Awakestudio.com : Pour ceux qui ne connaissent pas Armen, peux-tu te présenter ?
Armen : Je m’appelle Armen et suis photographe, réalisateur, producteur musical quand j’en ai le temps et des tas d’autres étiquettes… Ha ! Ha ! Ha ! Je bosse aussi avec mon pote JR EWING sur l’élaboration de ses mix-tapes.
Quel est ton background ?
Je suis tombé amoureux du Hip Hop à l’âge de 14 ans, quand mes parents sont revenus de New York et qu’ils m’ont montré des gars dansant comme des robots avec des gants blancs. (rires) La suite, c’est Afrika Bambaataa qui était de passage à Paris avec Futura 2000, le Rock Steady Crew, Ramel Zee… Là j’ai pris une gifle monumentale et me suis aussitôt mis au Break dance dès 1984. Le reste n’est plus qu’histoire puisqu’en gros, on peut dire que j’ai été témoin de la fameuse époque. Celle du terrain vague de La Chapelle à Paris où j’ai également fait mes premiers graffitis.
Tes débuts artistiques ?
Parallèlement à mon amour pour la culture Hip Hop, je faisais également du freestyle/BMX. J’étais très actif à cette époque, mais en même temps tout se mélangeait très bien à cette époque. Les gars avec qui je breakais (Les TMS) faisaient également du BMX. J’ai fini par rencontrer les responsables du seul magazine spécialisé « Bicross magazine » qui m’ont donné une rubrique dans laquelle j’ai commencé par écrire, puis très vite c’est la photo qui a pris le dessus. J’ai donc pris mes premiers clichés en 1991.

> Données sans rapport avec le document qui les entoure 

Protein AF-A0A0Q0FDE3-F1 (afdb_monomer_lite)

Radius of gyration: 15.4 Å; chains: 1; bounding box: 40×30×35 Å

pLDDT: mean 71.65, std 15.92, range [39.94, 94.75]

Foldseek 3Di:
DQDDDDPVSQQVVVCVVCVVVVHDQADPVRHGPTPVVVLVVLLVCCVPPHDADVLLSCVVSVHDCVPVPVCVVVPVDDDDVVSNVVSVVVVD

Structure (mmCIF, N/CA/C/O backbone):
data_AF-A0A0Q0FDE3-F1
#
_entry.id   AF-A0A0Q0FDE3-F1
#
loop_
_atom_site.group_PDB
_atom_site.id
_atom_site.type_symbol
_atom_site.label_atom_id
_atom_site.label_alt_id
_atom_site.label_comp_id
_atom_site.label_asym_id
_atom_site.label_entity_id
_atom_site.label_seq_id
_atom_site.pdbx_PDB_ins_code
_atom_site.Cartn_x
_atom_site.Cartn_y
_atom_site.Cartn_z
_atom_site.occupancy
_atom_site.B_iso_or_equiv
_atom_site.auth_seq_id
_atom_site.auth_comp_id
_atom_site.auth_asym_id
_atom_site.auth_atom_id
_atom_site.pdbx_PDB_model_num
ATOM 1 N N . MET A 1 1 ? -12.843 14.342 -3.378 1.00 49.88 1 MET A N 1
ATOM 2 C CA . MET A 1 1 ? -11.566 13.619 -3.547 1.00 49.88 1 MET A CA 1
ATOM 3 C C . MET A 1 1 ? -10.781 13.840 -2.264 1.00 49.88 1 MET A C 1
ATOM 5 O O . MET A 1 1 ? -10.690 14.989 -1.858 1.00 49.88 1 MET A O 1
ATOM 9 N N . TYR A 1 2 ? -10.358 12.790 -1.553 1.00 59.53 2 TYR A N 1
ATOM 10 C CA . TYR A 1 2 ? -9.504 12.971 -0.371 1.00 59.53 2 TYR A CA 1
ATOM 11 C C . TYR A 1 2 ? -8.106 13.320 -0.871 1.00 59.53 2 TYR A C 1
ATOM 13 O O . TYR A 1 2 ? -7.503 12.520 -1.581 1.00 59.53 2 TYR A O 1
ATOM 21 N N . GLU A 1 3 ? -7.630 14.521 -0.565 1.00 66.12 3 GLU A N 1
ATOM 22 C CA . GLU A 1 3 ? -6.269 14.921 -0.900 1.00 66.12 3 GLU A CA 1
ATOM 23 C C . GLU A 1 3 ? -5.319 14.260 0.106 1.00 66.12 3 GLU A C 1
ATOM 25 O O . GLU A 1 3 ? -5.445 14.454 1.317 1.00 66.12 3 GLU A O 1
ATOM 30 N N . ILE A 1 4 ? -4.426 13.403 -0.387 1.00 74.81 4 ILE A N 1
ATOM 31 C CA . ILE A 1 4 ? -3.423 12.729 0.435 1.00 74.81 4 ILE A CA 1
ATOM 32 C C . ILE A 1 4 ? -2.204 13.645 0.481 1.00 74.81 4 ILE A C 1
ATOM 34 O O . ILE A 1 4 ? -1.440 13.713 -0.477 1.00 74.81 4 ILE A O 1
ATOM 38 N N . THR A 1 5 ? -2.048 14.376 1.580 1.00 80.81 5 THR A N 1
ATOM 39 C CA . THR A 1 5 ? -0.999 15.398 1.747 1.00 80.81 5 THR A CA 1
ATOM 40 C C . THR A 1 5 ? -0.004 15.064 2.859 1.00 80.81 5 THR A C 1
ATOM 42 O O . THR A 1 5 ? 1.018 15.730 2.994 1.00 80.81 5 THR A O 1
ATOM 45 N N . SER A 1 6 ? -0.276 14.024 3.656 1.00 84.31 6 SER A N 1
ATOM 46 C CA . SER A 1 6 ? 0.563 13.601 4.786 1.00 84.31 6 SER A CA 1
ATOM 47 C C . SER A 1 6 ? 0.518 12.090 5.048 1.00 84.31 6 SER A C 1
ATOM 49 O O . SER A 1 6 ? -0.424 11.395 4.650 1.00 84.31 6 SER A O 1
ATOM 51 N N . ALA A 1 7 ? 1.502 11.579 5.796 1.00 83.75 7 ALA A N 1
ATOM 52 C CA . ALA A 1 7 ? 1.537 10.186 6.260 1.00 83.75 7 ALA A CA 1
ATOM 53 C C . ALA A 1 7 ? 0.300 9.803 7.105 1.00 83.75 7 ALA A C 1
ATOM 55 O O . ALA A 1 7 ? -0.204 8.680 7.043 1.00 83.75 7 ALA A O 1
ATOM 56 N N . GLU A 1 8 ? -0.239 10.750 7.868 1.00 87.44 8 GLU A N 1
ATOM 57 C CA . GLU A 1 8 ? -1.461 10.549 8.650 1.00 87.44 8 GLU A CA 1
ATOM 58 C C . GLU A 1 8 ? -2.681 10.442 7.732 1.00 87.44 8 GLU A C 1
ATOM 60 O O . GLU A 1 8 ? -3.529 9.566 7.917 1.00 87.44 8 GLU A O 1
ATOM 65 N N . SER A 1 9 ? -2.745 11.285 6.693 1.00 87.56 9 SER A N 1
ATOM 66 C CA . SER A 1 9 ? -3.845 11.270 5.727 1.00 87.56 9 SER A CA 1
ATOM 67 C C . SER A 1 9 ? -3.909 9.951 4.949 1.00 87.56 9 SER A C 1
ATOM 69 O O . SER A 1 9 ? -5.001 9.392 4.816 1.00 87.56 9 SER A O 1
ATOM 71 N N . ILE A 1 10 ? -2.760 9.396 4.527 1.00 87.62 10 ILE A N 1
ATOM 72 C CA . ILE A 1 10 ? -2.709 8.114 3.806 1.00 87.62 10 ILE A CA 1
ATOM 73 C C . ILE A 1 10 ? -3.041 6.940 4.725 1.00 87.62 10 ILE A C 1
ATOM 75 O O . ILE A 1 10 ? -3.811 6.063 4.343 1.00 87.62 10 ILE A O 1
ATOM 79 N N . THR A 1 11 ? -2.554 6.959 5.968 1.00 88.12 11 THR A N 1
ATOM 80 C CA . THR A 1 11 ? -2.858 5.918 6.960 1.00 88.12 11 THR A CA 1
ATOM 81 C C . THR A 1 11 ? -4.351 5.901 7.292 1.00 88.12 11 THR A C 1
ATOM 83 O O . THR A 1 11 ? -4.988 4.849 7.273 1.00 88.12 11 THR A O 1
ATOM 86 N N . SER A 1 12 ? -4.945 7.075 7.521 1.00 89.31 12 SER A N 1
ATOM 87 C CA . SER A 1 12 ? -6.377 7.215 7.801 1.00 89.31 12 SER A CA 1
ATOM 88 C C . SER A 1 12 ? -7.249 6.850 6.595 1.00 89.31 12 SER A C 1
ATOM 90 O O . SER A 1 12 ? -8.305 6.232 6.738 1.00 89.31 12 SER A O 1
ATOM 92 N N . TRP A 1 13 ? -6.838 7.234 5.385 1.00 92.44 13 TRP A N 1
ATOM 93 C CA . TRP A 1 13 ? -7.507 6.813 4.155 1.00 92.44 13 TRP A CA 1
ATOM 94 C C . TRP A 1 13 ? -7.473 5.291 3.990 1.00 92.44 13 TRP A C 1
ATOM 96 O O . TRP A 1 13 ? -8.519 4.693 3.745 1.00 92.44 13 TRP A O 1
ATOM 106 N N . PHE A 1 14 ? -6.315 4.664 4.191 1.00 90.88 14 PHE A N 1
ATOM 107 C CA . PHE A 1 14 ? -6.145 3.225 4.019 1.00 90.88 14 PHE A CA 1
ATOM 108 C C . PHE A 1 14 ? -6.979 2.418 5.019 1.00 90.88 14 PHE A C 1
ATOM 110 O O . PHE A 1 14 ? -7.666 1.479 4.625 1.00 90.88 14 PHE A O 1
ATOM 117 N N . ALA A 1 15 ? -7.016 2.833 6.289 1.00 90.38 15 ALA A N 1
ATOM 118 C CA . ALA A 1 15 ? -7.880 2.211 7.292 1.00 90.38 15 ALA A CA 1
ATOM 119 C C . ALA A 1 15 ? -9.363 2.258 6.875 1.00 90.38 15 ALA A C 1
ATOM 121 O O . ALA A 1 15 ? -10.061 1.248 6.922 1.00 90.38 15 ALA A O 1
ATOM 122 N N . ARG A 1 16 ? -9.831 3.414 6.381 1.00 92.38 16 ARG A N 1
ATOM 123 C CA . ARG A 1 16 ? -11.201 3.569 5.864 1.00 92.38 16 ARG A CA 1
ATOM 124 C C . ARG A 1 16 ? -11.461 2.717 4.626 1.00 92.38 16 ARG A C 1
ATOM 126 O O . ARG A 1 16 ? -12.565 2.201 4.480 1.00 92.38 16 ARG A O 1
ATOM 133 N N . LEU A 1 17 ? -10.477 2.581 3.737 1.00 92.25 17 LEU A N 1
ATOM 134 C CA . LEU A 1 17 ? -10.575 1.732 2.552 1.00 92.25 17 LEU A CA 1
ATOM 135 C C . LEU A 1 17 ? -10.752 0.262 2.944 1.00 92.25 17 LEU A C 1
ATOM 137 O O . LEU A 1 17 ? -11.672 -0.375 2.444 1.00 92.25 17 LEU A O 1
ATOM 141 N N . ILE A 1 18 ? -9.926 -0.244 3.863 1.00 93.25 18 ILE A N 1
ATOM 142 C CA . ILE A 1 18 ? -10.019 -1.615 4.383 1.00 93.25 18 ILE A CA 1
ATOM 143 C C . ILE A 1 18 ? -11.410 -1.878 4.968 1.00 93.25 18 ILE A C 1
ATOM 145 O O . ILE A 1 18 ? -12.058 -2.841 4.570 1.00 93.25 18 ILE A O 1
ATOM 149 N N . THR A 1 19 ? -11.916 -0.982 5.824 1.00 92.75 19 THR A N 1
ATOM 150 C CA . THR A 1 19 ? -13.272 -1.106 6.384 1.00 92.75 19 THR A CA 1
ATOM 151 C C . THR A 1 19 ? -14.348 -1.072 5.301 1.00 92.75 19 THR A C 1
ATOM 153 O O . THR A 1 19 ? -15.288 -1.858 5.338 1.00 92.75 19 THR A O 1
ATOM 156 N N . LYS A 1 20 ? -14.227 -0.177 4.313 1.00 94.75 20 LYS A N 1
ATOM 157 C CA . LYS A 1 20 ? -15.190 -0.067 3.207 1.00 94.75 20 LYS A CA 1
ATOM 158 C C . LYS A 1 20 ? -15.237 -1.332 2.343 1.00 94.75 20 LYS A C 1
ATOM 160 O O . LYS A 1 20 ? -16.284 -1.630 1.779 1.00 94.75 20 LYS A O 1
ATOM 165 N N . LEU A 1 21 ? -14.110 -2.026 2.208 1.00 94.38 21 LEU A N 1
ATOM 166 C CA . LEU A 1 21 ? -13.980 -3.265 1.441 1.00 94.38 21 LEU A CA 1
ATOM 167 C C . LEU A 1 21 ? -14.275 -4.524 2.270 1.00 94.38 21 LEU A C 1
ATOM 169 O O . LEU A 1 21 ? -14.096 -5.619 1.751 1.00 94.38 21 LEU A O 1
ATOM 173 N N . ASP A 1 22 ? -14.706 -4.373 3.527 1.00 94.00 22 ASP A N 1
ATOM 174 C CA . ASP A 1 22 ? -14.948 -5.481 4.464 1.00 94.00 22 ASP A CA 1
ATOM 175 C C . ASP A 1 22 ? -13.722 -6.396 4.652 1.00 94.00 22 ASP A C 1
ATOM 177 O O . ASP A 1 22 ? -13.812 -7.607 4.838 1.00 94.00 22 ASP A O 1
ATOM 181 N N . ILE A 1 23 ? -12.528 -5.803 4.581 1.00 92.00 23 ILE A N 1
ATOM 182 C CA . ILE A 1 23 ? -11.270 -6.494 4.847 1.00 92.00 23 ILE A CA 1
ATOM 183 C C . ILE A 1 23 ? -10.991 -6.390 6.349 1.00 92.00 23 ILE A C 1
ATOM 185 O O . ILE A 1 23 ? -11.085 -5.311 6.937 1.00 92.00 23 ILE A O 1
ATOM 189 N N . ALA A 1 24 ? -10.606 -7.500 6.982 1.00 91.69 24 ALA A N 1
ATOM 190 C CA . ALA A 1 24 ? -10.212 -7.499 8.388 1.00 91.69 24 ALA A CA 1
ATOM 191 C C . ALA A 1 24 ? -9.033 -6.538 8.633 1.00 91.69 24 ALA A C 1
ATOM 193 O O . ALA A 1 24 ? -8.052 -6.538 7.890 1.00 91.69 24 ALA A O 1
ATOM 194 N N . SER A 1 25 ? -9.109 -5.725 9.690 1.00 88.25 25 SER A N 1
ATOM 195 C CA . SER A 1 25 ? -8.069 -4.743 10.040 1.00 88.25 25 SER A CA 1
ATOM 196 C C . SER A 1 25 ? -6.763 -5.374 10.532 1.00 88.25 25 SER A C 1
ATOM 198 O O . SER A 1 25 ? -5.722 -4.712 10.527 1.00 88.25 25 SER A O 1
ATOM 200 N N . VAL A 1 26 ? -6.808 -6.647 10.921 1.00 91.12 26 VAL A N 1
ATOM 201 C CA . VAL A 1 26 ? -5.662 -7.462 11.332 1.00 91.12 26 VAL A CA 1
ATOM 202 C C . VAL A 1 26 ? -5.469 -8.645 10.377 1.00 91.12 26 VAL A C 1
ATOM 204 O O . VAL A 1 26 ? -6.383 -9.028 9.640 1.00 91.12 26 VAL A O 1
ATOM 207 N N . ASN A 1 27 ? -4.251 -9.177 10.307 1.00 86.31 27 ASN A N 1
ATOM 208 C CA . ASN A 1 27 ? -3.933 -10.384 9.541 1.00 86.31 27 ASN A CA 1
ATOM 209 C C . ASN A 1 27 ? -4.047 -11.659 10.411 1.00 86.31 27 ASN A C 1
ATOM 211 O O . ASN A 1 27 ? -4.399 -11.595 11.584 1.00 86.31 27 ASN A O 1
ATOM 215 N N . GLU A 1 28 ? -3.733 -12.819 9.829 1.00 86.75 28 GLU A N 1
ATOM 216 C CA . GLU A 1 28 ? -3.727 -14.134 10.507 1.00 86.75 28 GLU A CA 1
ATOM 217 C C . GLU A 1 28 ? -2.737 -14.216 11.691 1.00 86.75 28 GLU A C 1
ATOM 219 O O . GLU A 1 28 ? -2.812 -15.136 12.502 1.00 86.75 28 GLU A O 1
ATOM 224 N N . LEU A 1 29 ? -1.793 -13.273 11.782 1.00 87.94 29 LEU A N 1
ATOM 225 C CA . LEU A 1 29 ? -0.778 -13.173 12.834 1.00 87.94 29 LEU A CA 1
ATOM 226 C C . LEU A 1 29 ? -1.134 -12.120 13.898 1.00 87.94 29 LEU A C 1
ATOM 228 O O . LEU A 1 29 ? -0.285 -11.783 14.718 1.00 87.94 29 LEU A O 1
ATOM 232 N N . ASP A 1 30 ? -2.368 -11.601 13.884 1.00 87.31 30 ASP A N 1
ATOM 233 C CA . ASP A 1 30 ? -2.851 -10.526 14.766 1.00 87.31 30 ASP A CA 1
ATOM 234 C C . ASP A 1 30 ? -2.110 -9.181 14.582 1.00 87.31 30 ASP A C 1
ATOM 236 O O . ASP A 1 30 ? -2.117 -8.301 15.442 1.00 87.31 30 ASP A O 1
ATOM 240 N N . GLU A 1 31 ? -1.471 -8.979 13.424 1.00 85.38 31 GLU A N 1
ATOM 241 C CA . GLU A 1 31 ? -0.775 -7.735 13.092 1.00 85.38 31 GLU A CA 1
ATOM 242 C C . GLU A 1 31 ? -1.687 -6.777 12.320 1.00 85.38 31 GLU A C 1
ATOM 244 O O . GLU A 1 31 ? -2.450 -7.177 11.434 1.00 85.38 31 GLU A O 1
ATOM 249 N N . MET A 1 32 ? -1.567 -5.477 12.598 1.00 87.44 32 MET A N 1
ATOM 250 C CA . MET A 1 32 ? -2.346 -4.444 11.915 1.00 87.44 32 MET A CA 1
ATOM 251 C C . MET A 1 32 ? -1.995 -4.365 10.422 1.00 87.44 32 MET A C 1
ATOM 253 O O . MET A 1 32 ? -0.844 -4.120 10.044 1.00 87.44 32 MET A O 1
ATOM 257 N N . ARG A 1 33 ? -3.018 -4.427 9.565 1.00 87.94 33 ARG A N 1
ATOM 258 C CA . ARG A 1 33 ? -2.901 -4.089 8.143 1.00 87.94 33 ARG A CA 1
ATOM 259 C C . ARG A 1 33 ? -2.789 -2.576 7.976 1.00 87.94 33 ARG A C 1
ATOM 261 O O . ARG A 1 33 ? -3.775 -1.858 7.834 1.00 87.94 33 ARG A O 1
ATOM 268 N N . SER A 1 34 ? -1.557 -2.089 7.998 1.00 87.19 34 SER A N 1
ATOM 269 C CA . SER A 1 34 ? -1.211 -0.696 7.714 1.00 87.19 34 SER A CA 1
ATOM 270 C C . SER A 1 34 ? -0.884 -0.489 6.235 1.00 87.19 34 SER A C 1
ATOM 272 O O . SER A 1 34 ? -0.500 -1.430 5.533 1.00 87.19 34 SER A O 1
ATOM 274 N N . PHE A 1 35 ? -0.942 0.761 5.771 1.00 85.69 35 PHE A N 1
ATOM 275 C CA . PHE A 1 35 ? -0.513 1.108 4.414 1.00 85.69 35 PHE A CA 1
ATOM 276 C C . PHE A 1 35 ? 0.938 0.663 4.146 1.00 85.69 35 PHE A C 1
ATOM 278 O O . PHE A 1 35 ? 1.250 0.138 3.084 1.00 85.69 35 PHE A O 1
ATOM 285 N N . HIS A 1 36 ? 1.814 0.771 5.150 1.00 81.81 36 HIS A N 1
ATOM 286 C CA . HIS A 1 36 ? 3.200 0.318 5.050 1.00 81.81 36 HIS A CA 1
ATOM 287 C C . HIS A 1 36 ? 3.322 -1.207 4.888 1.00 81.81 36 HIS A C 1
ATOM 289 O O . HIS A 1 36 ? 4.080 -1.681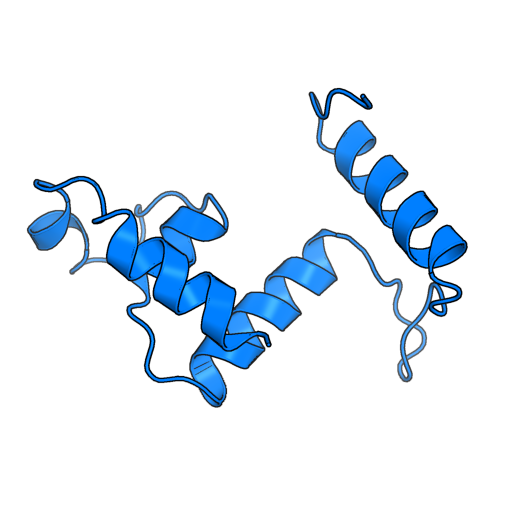 4.042 1.00 81.81 36 HIS A O 1
ATOM 295 N N . SER A 1 37 ? 2.548 -1.988 5.650 1.00 79.38 37 SER A N 1
ATOM 296 C CA . SER A 1 37 ? 2.520 -3.454 5.505 1.00 79.38 37 SER A CA 1
ATOM 297 C C . SER A 1 37 ? 1.991 -3.896 4.134 1.00 79.38 37 SER A C 1
ATOM 299 O O . SER A 1 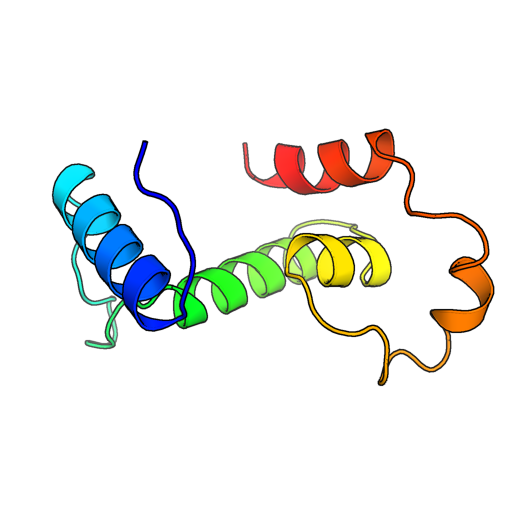37 ? 2.482 -4.867 3.551 1.00 79.38 37 SER A O 1
ATOM 301 N N . PHE A 1 38 ? 1.044 -3.137 3.574 1.00 81.75 38 PHE A N 1
ATOM 302 C CA . PHE A 1 38 ? 0.543 -3.346 2.222 1.00 81.75 38 PHE A CA 1
ATOM 303 C C . PHE A 1 38 ? 1.634 -3.097 1.174 1.00 81.75 38 PHE A C 1
ATOM 305 O O . PHE A 1 38 ? 1.853 -3.963 0.329 1.00 81.75 38 PHE A O 1
ATOM 312 N N . SER A 1 39 ? 2.389 -1.998 1.272 1.00 73.81 39 SER A N 1
ATOM 313 C CA . SER A 1 39 ? 3.519 -1.727 0.368 1.00 73.81 39 SER A CA 1
ATOM 314 C C . SER A 1 39 ? 4.590 -2.827 0.405 1.00 73.81 39 SER A C 1
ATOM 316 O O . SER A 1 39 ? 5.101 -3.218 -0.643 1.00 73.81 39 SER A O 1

Comment qualifierais-tu ton travail ?
C’est difficile à dire ! C’est lié à pleins de facteurs. Disons qu’il est le reflet de l’environnement dans lequel j’ai grandi. Il pue la rue, le bitume et sa population. Des gens qui se sont battus pour réussir, enfin je crois !
Est-ce que tu as l’impression d’appartenir à un mouvement, à une « école » de photographe ?
Oui et non ! Oui parce qu’à chaque génération il y a une vague de photographes qui va avec. La mienne est celle des années 80-90’s jusqu’à aujourd’hui. Celle de jeunes de mon age qui ont vécu le Hip Hop dans toutes ses formes mais aussi les sports urbains comme le BMX et le skate. Le style que je développe maintenant depuis quelques années déjà s’appelle l’hyper-réalisme. Au-delà du travail de retouche qui donne ce style exagéré et grossi du grain, il garde ce côté authentique et réel. Je suis très influencé par la peinture. Pour moi, la photo n’est que la continuité contemporaine de la peinture. Les peintres peignaient des portraits, des scènes de vie, et j’estime faire exactement la même chose avec mes clichés.
Justement, quelle est la place de la photo dans l’art contemporain ?
Ben, je viens un peu de te répondre. C’est la modernisation du support et de la technique, mais l’enjeu reste le même. Rien ne remplacera la peinture, même si en photo la démarche est sensiblement identique. J’aime dire que je suis témoin d’une époque et que ma façon de le montrer se fait au travers de mon travail.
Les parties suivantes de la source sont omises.